2. Because L2 PTP is a link-local protocol like STP, it requires
management routes and deferred xmit with this switch. But as opposed
to STP, the deferred work mechanism needs to schedule the packet
rather quickly for the TX timstamp to be collected in time and sent
to user space. But there is no provision for controlling the
scheduling priority of this deferred xmit workqueue. Too bad this is
a rather specific requirement for a feature that nobody else uses
(more below).
3. Perhaps most importantly, it makes the DSA core adhere a bit too
much to the NXP company-wide policy "Innovate Where It Doesn't
Matter". The sja1105 is probably the only DSA switch that requires
some frames sent from the CPU to be routed to the slave port via an
out-of-band configuration (register write) rather than in-band (DSA
tag). And there are indeed very good reasons to not want to do that:
if that out-of-band register is at the other end of a slow bus such
as SPI, then you limit that Ethernet flow's throughput to effectively
the throughput of the SPI bus. So hardware vendors should definitely
not be encouraged to design this way. We do _not_ want more
widespread use of this mechanism.
Luckily we have a solution for each of the 3 issues:
For 1, we can just remove that variable in the skb->cb and counteract
the effect of kfree_skb with skb_get, much to the same effect. The
advantage, of course, being that anybody who doesn't use deferred xmit
doesn't need to do any extra operation in the hotpath.

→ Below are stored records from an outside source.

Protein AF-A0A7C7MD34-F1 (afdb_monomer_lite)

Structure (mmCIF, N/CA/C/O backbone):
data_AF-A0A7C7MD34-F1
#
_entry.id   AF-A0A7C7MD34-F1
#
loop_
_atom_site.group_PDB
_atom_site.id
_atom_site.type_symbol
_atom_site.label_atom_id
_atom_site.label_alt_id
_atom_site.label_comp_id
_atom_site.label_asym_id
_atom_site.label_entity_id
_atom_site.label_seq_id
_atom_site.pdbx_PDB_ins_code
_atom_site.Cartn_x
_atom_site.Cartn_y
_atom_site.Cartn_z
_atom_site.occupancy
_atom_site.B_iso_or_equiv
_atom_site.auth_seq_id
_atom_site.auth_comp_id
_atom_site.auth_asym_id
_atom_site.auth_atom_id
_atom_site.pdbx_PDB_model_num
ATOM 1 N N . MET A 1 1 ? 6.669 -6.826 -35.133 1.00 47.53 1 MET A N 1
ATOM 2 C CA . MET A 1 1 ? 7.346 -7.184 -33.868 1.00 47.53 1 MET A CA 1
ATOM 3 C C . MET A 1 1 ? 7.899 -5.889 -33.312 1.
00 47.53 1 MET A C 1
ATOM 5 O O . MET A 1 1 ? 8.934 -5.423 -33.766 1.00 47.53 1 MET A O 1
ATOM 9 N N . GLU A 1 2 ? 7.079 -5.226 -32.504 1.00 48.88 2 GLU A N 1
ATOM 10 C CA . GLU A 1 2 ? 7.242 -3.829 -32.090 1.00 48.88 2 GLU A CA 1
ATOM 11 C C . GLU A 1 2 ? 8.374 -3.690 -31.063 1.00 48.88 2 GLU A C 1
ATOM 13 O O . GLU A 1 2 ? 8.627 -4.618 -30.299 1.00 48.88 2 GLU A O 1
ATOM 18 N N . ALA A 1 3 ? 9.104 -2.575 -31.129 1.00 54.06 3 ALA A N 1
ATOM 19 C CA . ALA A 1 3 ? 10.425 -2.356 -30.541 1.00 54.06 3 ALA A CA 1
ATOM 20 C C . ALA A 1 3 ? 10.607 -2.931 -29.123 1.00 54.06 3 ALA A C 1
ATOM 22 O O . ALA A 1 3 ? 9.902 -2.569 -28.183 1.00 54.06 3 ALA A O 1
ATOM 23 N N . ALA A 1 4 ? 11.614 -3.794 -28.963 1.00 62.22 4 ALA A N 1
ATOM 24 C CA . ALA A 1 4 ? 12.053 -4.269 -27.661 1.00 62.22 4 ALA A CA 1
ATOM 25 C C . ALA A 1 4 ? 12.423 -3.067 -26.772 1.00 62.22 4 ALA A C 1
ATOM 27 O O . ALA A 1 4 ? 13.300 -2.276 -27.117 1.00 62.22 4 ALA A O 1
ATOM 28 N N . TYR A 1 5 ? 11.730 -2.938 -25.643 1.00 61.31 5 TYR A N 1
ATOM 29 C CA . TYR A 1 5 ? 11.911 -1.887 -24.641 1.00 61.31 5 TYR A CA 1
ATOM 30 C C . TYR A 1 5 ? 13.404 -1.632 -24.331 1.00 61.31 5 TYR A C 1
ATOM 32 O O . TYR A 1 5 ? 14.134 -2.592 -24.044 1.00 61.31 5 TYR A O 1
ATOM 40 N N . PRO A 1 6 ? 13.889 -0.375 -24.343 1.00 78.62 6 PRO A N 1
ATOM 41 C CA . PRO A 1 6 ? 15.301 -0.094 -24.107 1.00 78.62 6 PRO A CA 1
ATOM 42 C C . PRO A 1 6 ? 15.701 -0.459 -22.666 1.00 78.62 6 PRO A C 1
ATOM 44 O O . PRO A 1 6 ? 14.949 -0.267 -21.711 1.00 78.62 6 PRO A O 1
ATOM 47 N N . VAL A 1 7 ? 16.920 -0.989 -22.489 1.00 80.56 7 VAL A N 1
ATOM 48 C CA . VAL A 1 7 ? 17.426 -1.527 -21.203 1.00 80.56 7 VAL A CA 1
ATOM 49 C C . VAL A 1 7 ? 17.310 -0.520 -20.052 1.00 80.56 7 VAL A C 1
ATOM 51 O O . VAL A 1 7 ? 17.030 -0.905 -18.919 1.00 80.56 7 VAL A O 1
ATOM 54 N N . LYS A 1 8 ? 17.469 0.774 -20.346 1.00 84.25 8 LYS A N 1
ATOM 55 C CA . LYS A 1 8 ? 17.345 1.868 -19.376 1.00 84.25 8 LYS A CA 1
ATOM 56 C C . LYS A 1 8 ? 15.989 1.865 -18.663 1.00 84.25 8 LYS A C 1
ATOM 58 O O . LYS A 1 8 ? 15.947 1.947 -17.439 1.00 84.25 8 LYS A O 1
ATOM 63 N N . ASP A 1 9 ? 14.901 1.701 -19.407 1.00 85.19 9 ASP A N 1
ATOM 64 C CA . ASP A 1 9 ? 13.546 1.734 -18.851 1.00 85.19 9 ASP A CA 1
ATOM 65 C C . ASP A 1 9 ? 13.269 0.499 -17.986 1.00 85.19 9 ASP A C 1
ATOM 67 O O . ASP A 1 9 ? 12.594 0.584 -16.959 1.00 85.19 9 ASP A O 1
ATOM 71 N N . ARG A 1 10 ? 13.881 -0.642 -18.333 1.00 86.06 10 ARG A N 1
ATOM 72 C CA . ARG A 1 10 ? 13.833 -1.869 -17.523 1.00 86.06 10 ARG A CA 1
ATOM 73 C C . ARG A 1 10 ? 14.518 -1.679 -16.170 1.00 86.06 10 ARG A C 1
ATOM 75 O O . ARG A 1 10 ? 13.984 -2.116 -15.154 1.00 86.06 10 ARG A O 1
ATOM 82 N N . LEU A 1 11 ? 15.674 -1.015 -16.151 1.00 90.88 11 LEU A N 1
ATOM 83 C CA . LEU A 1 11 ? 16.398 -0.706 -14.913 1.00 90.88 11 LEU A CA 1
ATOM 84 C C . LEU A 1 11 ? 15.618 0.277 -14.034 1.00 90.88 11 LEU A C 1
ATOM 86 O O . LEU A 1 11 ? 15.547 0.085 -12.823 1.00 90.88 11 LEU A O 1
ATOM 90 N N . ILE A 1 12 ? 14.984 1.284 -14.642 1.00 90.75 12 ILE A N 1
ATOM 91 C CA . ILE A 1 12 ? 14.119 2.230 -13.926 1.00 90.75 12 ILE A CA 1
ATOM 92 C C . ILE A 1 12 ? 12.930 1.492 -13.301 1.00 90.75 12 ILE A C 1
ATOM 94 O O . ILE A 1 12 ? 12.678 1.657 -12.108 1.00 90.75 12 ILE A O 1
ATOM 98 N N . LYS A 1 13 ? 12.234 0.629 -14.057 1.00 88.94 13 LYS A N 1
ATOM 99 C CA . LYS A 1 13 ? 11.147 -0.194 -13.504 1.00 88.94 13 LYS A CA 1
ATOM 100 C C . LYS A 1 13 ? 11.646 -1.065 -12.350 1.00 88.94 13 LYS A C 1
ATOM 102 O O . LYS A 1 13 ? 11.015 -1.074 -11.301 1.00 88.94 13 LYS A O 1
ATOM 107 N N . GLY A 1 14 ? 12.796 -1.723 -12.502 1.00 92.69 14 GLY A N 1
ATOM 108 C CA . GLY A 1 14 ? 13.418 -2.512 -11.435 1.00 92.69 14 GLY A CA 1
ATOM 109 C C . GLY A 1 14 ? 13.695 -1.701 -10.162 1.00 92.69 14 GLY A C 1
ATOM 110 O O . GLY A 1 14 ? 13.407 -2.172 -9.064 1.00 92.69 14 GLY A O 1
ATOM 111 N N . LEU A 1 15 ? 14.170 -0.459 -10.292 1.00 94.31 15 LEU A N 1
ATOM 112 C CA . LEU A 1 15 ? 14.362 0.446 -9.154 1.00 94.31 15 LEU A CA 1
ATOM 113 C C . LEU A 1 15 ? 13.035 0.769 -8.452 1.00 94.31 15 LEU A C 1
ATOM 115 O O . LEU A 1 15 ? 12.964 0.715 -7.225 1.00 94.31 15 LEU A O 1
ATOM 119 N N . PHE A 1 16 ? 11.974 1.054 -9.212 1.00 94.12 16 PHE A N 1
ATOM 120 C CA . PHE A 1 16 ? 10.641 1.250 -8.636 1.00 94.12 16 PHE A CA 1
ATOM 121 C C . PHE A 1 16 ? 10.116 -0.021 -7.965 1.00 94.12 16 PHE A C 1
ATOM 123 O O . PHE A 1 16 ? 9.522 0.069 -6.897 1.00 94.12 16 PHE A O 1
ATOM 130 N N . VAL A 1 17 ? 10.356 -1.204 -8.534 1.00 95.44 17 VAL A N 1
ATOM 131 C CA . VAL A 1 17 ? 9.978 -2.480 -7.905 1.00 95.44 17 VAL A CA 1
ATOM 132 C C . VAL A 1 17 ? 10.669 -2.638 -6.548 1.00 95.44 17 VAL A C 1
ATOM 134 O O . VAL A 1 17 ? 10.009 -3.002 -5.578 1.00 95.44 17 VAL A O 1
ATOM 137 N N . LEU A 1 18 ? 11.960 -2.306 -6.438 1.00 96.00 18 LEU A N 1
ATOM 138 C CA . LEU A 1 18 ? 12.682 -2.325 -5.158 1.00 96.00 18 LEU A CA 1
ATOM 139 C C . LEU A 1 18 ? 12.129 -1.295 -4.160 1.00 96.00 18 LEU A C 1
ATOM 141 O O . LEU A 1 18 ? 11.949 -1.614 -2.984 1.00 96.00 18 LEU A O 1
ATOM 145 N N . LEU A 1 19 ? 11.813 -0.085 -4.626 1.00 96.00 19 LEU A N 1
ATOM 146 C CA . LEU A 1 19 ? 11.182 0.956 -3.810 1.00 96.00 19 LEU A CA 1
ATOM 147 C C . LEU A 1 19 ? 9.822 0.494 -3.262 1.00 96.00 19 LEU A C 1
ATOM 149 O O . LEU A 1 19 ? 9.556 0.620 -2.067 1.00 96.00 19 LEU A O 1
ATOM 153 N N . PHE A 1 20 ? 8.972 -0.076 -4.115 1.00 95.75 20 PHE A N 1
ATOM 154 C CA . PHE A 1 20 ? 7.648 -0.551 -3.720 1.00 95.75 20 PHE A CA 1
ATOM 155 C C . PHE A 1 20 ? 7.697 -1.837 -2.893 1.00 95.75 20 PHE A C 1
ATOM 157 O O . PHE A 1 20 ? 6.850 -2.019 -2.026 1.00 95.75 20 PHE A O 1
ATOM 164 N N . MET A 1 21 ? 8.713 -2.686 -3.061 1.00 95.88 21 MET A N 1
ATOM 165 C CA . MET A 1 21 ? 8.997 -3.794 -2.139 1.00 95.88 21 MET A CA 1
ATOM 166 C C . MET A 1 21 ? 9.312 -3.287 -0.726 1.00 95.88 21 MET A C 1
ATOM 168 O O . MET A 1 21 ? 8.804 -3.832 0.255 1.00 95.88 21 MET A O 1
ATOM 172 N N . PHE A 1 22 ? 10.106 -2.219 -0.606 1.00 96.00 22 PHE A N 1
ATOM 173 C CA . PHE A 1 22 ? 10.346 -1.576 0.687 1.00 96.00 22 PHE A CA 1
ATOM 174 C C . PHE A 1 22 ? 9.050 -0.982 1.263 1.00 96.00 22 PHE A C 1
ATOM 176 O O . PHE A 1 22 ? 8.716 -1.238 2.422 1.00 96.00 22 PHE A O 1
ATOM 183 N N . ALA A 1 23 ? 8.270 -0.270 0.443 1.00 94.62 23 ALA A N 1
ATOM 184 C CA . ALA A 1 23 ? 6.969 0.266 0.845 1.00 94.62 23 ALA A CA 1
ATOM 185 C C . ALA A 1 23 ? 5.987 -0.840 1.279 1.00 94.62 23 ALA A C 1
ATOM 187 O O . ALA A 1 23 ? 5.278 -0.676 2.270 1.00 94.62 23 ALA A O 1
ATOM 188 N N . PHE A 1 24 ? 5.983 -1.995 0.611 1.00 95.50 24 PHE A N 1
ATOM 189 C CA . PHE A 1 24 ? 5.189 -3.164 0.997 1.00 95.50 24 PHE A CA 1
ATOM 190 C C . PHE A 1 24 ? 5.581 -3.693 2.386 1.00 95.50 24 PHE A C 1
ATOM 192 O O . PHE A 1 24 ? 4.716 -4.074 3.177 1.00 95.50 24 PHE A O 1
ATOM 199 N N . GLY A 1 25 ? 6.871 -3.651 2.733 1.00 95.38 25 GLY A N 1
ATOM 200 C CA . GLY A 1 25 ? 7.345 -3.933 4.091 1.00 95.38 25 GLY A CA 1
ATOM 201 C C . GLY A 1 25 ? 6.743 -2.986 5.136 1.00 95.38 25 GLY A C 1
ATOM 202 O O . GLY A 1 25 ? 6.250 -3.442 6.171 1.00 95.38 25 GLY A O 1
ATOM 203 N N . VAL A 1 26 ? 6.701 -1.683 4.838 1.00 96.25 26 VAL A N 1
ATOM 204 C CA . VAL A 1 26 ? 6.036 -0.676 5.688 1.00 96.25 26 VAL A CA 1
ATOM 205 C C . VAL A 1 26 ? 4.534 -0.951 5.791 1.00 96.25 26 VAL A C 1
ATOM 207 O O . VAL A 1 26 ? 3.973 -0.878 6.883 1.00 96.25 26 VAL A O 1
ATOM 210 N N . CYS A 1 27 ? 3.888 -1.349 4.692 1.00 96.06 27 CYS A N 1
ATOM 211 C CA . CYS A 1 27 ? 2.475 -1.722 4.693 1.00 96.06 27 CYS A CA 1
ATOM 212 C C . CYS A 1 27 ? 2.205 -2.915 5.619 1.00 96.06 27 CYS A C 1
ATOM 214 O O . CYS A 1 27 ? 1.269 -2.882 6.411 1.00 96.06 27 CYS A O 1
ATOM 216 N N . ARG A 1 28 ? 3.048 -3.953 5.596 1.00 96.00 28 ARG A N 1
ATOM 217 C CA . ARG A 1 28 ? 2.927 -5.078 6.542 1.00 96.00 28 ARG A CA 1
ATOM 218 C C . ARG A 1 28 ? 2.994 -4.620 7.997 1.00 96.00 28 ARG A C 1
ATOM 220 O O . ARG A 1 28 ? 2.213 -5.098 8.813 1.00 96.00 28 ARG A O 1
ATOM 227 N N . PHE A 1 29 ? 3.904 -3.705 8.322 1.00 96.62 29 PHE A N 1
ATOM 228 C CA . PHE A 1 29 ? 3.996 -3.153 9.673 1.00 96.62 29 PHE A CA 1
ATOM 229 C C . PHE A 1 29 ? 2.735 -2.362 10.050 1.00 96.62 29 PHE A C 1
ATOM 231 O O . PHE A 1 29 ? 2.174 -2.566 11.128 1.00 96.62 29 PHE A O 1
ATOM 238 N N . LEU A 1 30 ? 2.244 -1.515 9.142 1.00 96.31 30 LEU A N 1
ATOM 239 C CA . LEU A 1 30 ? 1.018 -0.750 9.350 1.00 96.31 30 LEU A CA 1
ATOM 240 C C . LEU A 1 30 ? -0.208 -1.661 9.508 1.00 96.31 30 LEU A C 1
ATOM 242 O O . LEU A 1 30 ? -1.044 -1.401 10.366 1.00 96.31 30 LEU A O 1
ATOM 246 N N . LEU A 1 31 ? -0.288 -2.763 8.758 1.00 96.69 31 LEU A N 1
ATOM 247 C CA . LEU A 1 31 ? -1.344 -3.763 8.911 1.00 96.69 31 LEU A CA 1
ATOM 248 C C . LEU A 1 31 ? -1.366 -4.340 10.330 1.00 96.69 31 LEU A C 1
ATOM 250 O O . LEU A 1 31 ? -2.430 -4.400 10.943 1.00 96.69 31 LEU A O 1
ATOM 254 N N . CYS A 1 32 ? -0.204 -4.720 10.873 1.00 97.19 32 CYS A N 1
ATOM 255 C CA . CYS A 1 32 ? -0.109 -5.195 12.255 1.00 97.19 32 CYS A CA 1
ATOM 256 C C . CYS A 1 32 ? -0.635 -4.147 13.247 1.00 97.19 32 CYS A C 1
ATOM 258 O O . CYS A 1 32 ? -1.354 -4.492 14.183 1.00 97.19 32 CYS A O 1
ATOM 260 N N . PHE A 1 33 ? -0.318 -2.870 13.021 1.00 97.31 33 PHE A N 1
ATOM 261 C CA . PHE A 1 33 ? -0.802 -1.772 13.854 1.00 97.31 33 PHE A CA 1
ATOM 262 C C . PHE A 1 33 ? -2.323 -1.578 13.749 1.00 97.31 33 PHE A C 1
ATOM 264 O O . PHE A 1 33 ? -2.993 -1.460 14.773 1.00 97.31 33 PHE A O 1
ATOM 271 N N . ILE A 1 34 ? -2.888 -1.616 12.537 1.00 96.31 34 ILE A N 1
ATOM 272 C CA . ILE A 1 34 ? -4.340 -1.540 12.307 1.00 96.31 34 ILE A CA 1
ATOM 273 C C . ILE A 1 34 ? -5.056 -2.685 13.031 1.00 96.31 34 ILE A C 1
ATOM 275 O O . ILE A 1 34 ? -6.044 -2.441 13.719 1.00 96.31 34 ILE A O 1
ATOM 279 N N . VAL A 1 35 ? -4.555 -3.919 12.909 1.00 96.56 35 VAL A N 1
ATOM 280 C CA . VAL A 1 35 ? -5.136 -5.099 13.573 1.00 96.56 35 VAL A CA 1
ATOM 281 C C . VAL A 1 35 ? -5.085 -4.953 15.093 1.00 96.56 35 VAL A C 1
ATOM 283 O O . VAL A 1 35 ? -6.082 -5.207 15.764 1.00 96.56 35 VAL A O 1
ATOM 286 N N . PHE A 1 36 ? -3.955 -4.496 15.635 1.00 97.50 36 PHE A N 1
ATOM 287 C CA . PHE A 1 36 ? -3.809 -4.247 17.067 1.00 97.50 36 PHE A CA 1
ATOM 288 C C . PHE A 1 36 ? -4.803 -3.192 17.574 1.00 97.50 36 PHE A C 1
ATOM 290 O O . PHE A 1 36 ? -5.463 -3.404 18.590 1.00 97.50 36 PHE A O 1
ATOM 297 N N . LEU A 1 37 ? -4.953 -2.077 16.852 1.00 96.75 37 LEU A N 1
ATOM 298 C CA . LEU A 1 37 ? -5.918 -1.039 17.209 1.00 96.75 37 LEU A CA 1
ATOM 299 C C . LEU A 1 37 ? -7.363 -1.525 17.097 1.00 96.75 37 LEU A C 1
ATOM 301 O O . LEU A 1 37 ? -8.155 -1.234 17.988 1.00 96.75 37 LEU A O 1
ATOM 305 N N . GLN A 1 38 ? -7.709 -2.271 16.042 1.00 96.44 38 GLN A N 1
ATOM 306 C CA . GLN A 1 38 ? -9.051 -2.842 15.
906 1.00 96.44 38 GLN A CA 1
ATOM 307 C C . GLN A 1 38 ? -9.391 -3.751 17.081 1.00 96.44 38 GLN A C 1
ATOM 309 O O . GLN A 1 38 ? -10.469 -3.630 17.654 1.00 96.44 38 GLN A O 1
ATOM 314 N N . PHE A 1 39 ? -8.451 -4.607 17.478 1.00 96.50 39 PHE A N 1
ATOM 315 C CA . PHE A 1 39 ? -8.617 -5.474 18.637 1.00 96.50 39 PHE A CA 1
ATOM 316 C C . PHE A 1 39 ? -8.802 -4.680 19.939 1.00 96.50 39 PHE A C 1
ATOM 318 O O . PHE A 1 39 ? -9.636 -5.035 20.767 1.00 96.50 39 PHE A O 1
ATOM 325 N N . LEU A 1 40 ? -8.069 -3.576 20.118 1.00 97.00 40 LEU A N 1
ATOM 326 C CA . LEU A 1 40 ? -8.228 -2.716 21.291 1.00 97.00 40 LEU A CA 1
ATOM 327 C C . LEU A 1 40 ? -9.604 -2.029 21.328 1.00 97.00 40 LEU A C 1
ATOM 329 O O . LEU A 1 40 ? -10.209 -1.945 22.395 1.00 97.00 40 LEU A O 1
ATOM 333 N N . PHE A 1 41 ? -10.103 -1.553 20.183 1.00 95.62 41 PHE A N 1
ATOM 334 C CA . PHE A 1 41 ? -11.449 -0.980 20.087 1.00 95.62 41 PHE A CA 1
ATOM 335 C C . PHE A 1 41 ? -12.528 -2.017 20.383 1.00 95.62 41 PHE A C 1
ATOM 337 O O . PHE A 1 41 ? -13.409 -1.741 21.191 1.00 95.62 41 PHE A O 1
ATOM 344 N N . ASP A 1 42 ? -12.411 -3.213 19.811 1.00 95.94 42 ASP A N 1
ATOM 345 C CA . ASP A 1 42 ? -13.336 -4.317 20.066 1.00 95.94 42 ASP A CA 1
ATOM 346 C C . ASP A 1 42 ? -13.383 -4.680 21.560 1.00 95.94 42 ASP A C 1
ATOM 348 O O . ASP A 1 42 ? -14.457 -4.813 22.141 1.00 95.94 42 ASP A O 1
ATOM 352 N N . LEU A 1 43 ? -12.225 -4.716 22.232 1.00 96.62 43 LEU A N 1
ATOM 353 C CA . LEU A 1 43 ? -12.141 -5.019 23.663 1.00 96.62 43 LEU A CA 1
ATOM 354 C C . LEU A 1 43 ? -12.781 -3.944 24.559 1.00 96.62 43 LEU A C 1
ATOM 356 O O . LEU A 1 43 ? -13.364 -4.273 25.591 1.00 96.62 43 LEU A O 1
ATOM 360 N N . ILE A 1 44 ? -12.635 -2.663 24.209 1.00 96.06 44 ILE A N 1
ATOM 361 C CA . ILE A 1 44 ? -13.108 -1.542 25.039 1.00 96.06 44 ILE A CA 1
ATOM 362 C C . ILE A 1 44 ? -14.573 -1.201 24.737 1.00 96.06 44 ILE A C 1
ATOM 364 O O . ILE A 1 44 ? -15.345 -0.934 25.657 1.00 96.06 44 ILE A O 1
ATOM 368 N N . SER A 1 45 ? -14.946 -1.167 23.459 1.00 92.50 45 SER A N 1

For 2, we can create a kernel thread for each port's deferred xmit work.
If the user switch ports are named swp0, swp1, swp2, the kernel threads
will be named swp0_xmit, swp1_xmit, swp2_xmit (there appears to be a 15
character length limit on kernel thread names). With this, the user can
change the scheduling priority with chrt $(pidof swp2_xmit).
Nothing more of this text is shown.